Critics complain that state and federal governments have already started splitting the project up in ways that hide some of the costs. To get new water from the existing canals to the acreage currently being irrigated with groundwater south of Interstate 90, the project needed a second barrel for the Weber Siphon, a little east of Moses Lake. In the normal course of events, building a new Weber Siphon barrel would have required competing for federal approriations and preparing an EIS. But those considerations — and any question about whether or not building a new siphon made sense — became moot three years ago, when Secretary of the Interior Ken Salazar announced that $50 million in stimulus money would be authorized for the project.

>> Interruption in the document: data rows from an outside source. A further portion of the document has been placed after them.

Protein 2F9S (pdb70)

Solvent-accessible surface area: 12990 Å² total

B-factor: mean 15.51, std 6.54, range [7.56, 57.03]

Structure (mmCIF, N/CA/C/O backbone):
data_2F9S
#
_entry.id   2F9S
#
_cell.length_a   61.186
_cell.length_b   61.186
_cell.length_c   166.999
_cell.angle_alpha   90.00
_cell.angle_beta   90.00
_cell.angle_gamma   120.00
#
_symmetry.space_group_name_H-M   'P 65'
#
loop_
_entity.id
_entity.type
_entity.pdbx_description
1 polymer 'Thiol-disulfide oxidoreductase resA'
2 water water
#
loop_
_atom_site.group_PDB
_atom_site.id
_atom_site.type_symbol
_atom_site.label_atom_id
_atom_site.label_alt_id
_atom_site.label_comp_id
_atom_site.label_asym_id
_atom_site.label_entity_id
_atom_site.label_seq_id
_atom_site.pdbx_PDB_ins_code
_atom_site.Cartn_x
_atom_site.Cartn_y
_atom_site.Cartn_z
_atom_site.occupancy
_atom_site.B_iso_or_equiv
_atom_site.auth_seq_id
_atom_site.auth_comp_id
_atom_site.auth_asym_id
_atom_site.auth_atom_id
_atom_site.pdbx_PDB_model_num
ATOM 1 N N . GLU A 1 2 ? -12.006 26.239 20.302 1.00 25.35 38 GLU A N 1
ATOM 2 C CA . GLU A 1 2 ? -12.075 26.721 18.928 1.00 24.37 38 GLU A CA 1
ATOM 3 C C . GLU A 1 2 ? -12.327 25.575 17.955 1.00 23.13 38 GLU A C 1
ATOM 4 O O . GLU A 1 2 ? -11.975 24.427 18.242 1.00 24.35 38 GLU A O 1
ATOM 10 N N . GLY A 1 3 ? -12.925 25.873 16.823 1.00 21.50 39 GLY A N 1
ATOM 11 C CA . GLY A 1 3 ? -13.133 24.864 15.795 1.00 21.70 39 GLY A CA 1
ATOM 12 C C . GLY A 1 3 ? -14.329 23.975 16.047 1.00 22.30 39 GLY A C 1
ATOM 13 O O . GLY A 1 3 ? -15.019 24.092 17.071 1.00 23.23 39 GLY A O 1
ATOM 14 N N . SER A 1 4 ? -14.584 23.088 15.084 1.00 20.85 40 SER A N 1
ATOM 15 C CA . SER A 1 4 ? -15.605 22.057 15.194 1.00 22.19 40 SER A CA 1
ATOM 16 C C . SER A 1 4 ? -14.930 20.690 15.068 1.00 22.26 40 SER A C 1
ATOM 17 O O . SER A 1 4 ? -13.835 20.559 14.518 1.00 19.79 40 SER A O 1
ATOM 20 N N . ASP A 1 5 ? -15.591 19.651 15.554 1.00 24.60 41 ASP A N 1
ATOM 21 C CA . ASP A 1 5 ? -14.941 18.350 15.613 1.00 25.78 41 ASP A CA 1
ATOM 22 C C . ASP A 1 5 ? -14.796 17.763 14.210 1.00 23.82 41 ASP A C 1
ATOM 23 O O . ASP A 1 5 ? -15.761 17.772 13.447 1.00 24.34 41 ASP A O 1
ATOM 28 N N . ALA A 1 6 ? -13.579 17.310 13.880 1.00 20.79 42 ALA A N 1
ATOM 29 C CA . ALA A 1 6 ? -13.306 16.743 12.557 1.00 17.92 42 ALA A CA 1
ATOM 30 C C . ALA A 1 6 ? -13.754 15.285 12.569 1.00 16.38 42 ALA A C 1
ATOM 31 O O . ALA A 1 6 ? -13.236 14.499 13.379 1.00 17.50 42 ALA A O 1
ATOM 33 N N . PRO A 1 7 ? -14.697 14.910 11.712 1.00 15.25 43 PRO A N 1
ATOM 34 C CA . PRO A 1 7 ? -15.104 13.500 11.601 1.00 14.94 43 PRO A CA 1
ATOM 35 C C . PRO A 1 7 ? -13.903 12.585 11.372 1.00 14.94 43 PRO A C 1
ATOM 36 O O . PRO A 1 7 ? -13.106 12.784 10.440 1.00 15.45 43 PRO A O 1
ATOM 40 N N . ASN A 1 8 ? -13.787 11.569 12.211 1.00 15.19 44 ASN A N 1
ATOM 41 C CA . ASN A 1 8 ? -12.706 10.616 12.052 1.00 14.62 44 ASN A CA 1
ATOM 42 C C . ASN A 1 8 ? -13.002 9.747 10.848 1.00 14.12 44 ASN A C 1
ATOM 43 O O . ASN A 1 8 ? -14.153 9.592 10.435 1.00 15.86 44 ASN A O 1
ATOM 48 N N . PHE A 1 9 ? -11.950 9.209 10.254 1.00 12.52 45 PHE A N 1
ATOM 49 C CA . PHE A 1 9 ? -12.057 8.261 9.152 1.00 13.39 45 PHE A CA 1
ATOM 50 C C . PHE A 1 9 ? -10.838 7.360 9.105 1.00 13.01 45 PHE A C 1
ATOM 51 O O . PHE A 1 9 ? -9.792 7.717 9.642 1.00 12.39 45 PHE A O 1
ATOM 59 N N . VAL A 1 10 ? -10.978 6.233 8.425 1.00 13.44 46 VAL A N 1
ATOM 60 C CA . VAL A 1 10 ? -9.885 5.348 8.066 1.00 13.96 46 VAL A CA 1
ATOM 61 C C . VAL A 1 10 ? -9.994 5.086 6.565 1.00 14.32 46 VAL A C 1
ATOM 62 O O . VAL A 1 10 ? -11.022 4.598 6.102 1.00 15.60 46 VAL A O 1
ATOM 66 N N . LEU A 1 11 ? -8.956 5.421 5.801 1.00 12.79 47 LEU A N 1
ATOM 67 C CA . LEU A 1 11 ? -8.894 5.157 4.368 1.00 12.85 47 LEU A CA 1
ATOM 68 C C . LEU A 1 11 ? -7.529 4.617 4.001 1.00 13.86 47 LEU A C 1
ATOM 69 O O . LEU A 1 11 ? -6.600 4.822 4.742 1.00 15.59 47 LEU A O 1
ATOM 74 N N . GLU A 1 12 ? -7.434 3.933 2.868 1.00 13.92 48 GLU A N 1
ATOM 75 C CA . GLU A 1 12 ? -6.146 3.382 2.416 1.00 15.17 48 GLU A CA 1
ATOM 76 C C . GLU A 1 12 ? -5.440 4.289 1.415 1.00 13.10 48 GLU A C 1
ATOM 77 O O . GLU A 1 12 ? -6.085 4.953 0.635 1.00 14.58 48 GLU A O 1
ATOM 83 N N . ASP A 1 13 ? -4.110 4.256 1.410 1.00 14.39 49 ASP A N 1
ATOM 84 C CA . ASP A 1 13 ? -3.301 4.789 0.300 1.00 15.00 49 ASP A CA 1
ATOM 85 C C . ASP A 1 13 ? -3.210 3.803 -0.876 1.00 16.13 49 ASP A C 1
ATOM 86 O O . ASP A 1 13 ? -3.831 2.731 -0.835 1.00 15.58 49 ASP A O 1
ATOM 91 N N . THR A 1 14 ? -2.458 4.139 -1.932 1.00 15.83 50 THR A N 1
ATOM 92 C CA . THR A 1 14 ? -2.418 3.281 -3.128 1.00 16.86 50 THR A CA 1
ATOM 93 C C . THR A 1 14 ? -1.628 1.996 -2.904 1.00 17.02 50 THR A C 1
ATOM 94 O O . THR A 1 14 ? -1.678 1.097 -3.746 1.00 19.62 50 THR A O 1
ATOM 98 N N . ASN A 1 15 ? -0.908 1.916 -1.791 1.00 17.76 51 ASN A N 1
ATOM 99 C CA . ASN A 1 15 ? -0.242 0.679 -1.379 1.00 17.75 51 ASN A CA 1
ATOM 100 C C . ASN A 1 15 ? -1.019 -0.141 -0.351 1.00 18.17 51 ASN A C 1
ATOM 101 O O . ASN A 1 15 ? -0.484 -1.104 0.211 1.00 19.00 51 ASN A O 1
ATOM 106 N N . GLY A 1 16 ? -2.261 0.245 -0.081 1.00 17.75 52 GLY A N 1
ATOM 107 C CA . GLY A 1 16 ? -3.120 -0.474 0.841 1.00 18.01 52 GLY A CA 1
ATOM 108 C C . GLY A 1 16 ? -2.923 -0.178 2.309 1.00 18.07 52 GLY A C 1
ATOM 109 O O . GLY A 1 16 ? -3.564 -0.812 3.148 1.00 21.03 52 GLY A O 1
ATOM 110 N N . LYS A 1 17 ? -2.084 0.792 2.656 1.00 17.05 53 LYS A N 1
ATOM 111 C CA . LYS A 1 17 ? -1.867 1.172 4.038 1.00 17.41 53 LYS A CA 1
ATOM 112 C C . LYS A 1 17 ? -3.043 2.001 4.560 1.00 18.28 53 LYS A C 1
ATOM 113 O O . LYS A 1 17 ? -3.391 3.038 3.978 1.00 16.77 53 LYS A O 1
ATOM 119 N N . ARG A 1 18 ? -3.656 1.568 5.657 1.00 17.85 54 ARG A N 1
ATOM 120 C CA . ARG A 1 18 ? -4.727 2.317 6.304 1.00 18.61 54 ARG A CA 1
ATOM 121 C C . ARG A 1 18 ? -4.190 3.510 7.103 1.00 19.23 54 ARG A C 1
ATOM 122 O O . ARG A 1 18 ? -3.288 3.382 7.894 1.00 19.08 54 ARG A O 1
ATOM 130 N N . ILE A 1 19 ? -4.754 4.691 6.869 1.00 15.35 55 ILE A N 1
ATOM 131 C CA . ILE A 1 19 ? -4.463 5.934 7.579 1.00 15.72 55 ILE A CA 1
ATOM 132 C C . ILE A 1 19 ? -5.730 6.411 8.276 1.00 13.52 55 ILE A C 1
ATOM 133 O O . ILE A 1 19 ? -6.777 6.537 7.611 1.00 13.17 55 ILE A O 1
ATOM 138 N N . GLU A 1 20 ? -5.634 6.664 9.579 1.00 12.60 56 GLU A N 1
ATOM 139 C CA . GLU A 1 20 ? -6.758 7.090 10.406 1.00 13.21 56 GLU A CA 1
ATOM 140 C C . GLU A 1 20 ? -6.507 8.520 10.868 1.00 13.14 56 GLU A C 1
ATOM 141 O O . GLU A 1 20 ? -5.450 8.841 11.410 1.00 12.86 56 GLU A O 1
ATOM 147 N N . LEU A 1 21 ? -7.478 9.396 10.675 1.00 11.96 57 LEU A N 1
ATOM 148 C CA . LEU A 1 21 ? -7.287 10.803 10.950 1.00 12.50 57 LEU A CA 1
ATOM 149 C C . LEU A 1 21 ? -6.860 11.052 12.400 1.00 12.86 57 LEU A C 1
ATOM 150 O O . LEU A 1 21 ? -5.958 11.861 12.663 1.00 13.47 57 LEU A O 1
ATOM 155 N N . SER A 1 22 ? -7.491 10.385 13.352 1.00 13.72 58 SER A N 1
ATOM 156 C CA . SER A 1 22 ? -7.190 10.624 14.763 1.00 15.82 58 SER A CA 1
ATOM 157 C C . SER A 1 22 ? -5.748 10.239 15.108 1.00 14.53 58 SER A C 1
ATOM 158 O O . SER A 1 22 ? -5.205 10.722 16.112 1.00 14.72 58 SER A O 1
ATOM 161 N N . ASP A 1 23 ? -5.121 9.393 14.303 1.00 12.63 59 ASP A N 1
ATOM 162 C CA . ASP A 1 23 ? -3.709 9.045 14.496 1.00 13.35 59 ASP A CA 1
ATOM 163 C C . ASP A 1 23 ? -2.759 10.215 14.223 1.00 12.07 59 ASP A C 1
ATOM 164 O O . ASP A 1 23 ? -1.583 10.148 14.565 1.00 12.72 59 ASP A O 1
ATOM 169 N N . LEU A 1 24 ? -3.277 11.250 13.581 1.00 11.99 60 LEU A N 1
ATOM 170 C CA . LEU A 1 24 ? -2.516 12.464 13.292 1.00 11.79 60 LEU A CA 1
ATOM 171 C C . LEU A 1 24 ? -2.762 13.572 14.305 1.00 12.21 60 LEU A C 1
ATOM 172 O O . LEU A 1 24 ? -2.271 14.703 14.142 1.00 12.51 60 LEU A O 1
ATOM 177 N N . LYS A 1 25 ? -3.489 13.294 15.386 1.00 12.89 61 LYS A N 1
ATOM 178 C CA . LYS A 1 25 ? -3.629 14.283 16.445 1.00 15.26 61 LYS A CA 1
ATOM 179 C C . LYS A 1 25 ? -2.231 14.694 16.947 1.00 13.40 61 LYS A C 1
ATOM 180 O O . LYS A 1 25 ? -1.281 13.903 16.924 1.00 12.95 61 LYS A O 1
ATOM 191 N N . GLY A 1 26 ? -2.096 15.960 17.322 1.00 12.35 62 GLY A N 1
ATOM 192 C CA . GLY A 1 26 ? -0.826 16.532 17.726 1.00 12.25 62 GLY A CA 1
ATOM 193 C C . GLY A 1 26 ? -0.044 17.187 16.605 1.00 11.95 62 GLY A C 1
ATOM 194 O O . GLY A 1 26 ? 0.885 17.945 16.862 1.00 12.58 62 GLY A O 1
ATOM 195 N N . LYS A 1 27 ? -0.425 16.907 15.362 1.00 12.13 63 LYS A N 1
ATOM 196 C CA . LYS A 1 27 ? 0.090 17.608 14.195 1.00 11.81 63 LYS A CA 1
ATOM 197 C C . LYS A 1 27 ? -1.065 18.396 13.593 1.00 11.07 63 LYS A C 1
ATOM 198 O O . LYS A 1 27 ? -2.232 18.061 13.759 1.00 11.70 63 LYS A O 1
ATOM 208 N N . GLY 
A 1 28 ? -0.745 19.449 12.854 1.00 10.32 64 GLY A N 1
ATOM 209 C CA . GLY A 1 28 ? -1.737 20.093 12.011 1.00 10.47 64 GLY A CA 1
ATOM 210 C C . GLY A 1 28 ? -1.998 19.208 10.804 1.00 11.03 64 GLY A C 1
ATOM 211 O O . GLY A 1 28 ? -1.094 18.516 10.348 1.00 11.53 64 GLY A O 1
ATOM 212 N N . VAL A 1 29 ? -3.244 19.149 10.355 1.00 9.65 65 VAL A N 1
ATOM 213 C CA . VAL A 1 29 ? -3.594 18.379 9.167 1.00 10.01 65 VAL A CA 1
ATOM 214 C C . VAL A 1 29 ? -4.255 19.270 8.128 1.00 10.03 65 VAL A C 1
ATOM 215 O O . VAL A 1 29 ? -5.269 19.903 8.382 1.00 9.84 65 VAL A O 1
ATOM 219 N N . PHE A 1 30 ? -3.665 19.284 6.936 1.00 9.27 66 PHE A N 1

With actual expenditures of $36 million, the new siphon barrel should be completed this year. It is large enough to carry all the water that would be needed to complete the Columbia Basin Project. The cost of the siphon has been taken out of the calculations for the Odessa subarea bailout and for the project as a whole. Now, the projects have become that much cheaper. It has therefore become somewhat easier to get to one. "If you pay for things on the side, they don't have to go into the cost column," says John Osborn of Center for Environmental Law and Policy. "That's what the Bureau and the Department of Ecology did with the Weber Siphon."

"It's important to recognize that  . . the state funding an agricultural lobby group doing an economic analysis is really just part of a larger story," Osborn says. In his view, "since the 1940s, the Bureau has had as an objective the expansion of the canal infrastructure.   . . . This is just the latest round."

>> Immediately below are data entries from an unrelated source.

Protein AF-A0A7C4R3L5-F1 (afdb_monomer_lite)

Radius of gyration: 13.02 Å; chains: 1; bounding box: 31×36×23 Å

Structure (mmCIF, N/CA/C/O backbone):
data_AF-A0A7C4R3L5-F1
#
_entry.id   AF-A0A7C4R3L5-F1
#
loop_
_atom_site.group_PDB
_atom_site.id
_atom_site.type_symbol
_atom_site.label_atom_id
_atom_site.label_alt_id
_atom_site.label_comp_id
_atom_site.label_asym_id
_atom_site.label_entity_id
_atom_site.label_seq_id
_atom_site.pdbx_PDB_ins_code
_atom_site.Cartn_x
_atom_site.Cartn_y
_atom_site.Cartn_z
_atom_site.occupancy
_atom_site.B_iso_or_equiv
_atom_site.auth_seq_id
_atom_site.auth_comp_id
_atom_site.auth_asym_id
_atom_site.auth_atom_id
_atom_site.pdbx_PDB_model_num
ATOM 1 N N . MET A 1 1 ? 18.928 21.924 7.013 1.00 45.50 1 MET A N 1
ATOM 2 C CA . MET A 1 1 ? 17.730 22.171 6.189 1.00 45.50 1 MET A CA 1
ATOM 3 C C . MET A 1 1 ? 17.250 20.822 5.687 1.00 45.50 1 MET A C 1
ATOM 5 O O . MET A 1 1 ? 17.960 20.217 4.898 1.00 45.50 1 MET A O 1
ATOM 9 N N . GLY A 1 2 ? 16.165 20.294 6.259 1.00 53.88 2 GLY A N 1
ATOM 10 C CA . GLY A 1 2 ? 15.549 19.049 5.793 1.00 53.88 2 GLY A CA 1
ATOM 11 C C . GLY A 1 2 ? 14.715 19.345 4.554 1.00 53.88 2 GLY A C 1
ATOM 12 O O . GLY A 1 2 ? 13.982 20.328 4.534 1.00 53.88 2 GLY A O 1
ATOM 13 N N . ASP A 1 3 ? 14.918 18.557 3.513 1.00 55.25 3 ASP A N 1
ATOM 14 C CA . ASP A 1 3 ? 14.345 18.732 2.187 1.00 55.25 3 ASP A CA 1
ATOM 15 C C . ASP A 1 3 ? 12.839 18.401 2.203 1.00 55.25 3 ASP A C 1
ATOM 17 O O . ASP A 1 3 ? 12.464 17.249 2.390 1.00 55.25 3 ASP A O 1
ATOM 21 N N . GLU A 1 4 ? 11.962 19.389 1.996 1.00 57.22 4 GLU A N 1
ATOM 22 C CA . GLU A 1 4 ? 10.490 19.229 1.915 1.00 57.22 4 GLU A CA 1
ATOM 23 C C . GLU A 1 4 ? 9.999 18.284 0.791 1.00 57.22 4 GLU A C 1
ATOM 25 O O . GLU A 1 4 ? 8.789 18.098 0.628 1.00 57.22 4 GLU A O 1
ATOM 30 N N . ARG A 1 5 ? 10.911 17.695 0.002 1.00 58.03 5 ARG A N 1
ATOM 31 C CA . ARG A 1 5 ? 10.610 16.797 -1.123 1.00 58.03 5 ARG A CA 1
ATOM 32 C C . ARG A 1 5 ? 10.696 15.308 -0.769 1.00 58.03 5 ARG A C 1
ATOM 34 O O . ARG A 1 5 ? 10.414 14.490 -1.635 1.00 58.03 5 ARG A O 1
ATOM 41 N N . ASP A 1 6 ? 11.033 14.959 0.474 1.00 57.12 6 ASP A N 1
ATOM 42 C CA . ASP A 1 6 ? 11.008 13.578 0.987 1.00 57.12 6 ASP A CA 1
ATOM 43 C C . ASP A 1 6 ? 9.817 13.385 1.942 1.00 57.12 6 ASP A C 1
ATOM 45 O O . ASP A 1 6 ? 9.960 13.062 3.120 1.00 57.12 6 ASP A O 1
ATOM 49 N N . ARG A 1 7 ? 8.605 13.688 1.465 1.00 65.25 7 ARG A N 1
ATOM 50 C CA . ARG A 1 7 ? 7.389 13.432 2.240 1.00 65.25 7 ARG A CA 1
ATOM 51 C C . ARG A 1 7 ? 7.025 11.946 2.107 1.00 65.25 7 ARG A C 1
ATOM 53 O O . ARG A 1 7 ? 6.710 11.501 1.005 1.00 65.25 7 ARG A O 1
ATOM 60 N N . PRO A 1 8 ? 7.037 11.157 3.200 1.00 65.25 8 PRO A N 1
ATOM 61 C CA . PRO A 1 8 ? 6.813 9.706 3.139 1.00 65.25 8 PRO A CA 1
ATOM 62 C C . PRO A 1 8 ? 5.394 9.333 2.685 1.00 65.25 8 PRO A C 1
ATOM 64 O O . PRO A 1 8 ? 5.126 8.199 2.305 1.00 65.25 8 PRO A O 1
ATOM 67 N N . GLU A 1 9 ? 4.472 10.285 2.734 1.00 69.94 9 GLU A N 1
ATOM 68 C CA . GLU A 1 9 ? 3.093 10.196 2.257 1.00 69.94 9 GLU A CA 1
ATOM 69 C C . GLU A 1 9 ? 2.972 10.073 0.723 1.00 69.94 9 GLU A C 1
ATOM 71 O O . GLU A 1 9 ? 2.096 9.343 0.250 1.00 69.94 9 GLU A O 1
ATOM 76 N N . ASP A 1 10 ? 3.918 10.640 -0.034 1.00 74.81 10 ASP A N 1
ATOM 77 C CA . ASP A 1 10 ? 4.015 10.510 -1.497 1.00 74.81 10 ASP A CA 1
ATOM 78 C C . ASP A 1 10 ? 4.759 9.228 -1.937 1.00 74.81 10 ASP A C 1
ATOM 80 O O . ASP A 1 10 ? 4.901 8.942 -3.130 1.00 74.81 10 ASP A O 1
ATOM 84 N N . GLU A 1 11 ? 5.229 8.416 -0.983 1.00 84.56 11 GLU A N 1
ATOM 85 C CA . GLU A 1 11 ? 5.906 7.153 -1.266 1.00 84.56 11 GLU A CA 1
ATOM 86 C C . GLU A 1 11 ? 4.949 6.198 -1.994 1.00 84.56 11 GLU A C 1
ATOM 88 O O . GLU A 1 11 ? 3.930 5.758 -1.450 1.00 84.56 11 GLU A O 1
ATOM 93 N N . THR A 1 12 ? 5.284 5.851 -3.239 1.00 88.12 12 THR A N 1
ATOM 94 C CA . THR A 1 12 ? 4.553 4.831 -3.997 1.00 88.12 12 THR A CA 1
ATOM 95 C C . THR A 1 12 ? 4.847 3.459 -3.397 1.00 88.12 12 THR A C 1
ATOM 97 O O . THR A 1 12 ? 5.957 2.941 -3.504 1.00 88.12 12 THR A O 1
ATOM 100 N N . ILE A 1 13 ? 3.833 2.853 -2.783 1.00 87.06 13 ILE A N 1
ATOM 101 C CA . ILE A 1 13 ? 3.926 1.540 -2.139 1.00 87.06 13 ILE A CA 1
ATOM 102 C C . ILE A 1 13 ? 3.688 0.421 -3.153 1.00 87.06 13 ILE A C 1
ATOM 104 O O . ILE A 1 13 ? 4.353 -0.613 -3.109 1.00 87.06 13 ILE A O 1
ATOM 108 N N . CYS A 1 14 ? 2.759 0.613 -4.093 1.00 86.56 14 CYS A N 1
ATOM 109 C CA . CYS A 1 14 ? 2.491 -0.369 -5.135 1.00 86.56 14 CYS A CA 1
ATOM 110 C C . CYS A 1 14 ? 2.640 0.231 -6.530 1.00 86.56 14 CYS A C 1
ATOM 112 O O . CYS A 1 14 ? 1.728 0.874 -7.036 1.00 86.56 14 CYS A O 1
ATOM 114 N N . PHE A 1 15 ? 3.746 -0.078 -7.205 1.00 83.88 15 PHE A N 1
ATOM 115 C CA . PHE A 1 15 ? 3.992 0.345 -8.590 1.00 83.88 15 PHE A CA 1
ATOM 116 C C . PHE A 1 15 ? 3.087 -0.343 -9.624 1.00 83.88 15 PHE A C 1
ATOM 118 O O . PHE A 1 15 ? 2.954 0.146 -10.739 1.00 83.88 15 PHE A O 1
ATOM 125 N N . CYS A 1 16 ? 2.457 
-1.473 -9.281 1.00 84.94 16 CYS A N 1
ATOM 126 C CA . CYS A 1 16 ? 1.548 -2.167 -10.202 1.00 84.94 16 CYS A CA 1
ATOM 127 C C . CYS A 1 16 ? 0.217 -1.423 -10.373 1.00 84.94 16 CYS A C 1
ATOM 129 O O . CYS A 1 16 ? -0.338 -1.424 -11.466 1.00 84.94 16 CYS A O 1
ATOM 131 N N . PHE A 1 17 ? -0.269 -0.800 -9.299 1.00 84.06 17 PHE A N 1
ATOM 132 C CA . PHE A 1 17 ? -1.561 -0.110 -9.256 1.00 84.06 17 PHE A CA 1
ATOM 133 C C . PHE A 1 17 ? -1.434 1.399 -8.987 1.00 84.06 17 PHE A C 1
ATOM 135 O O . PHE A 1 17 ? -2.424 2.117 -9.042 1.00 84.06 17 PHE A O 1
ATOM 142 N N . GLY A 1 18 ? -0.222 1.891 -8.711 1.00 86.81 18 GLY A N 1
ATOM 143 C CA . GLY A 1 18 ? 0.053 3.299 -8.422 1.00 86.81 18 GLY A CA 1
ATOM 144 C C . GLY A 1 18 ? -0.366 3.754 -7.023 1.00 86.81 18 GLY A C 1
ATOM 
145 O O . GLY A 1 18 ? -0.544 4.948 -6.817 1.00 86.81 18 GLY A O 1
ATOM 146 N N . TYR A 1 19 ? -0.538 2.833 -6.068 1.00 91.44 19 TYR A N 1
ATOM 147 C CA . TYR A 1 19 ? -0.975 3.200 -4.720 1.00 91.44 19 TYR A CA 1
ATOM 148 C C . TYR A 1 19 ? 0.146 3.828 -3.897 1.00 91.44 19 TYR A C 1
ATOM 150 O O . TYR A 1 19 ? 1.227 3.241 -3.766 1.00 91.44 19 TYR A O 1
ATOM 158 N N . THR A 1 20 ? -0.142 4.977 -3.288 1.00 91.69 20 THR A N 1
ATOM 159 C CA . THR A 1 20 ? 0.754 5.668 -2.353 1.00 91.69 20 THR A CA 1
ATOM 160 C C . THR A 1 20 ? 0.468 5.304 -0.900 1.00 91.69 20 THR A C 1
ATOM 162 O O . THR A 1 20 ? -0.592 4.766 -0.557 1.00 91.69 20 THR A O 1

Sandison says the state does not support the irrigators' proposal. "Separating [the Odessa bailout] into two projects to us is not wise." He explains that "since the infrastructure is in place north of 90, if you take the lands that are easily served by a canal that is already at full capacity, you've skewed the economics."  Then, the area south of I-90 ends up being the higher-cost part of the project and suffers in the cost calculations.

On its own, the southern part would never get to one. Even in the never-never land of federal water projects, cherry-picking the cheapest part of the area "dooms the southern part," Sandison says. And even the northern part wouldn't be a slam-dunk. The irrigators' proposal would use federal water, flowing through federal canals. Therefore, Sandison explains the feds would "have to start a new EIS on this different project." This might take a while.

Noting that the state and the Bureau announced their own new alternative for the Odessa subarea nearly a year after the public comment period ended, the Center for Environmental Law and Policy's Osborn suggests that "the process is structured to justify [a] predetermined outcome." He argues that by now, "FDR's personal decision to try to help Depression-era farmers is a dream that's gone bad."

Whether pumping surface water to the Odessa subarea is a good idea or a bad one, it's officially your idea. That is, it's not only the current administration's current policy, it's state law. The 2006 legislation says  that the "Department of Ecology shall focus its efforts to develop water supplies for the Columbia River basin on the following needs: (a) Alternatives to groundwater for agricultural users in the Odessa subarea aquifer."

Because the legislature has spoken unequivocally, Sandison explains, "we're trying to get [water] to as many of the 102,000 acres as possible." Therefore, from the state's point of view, "it's one project."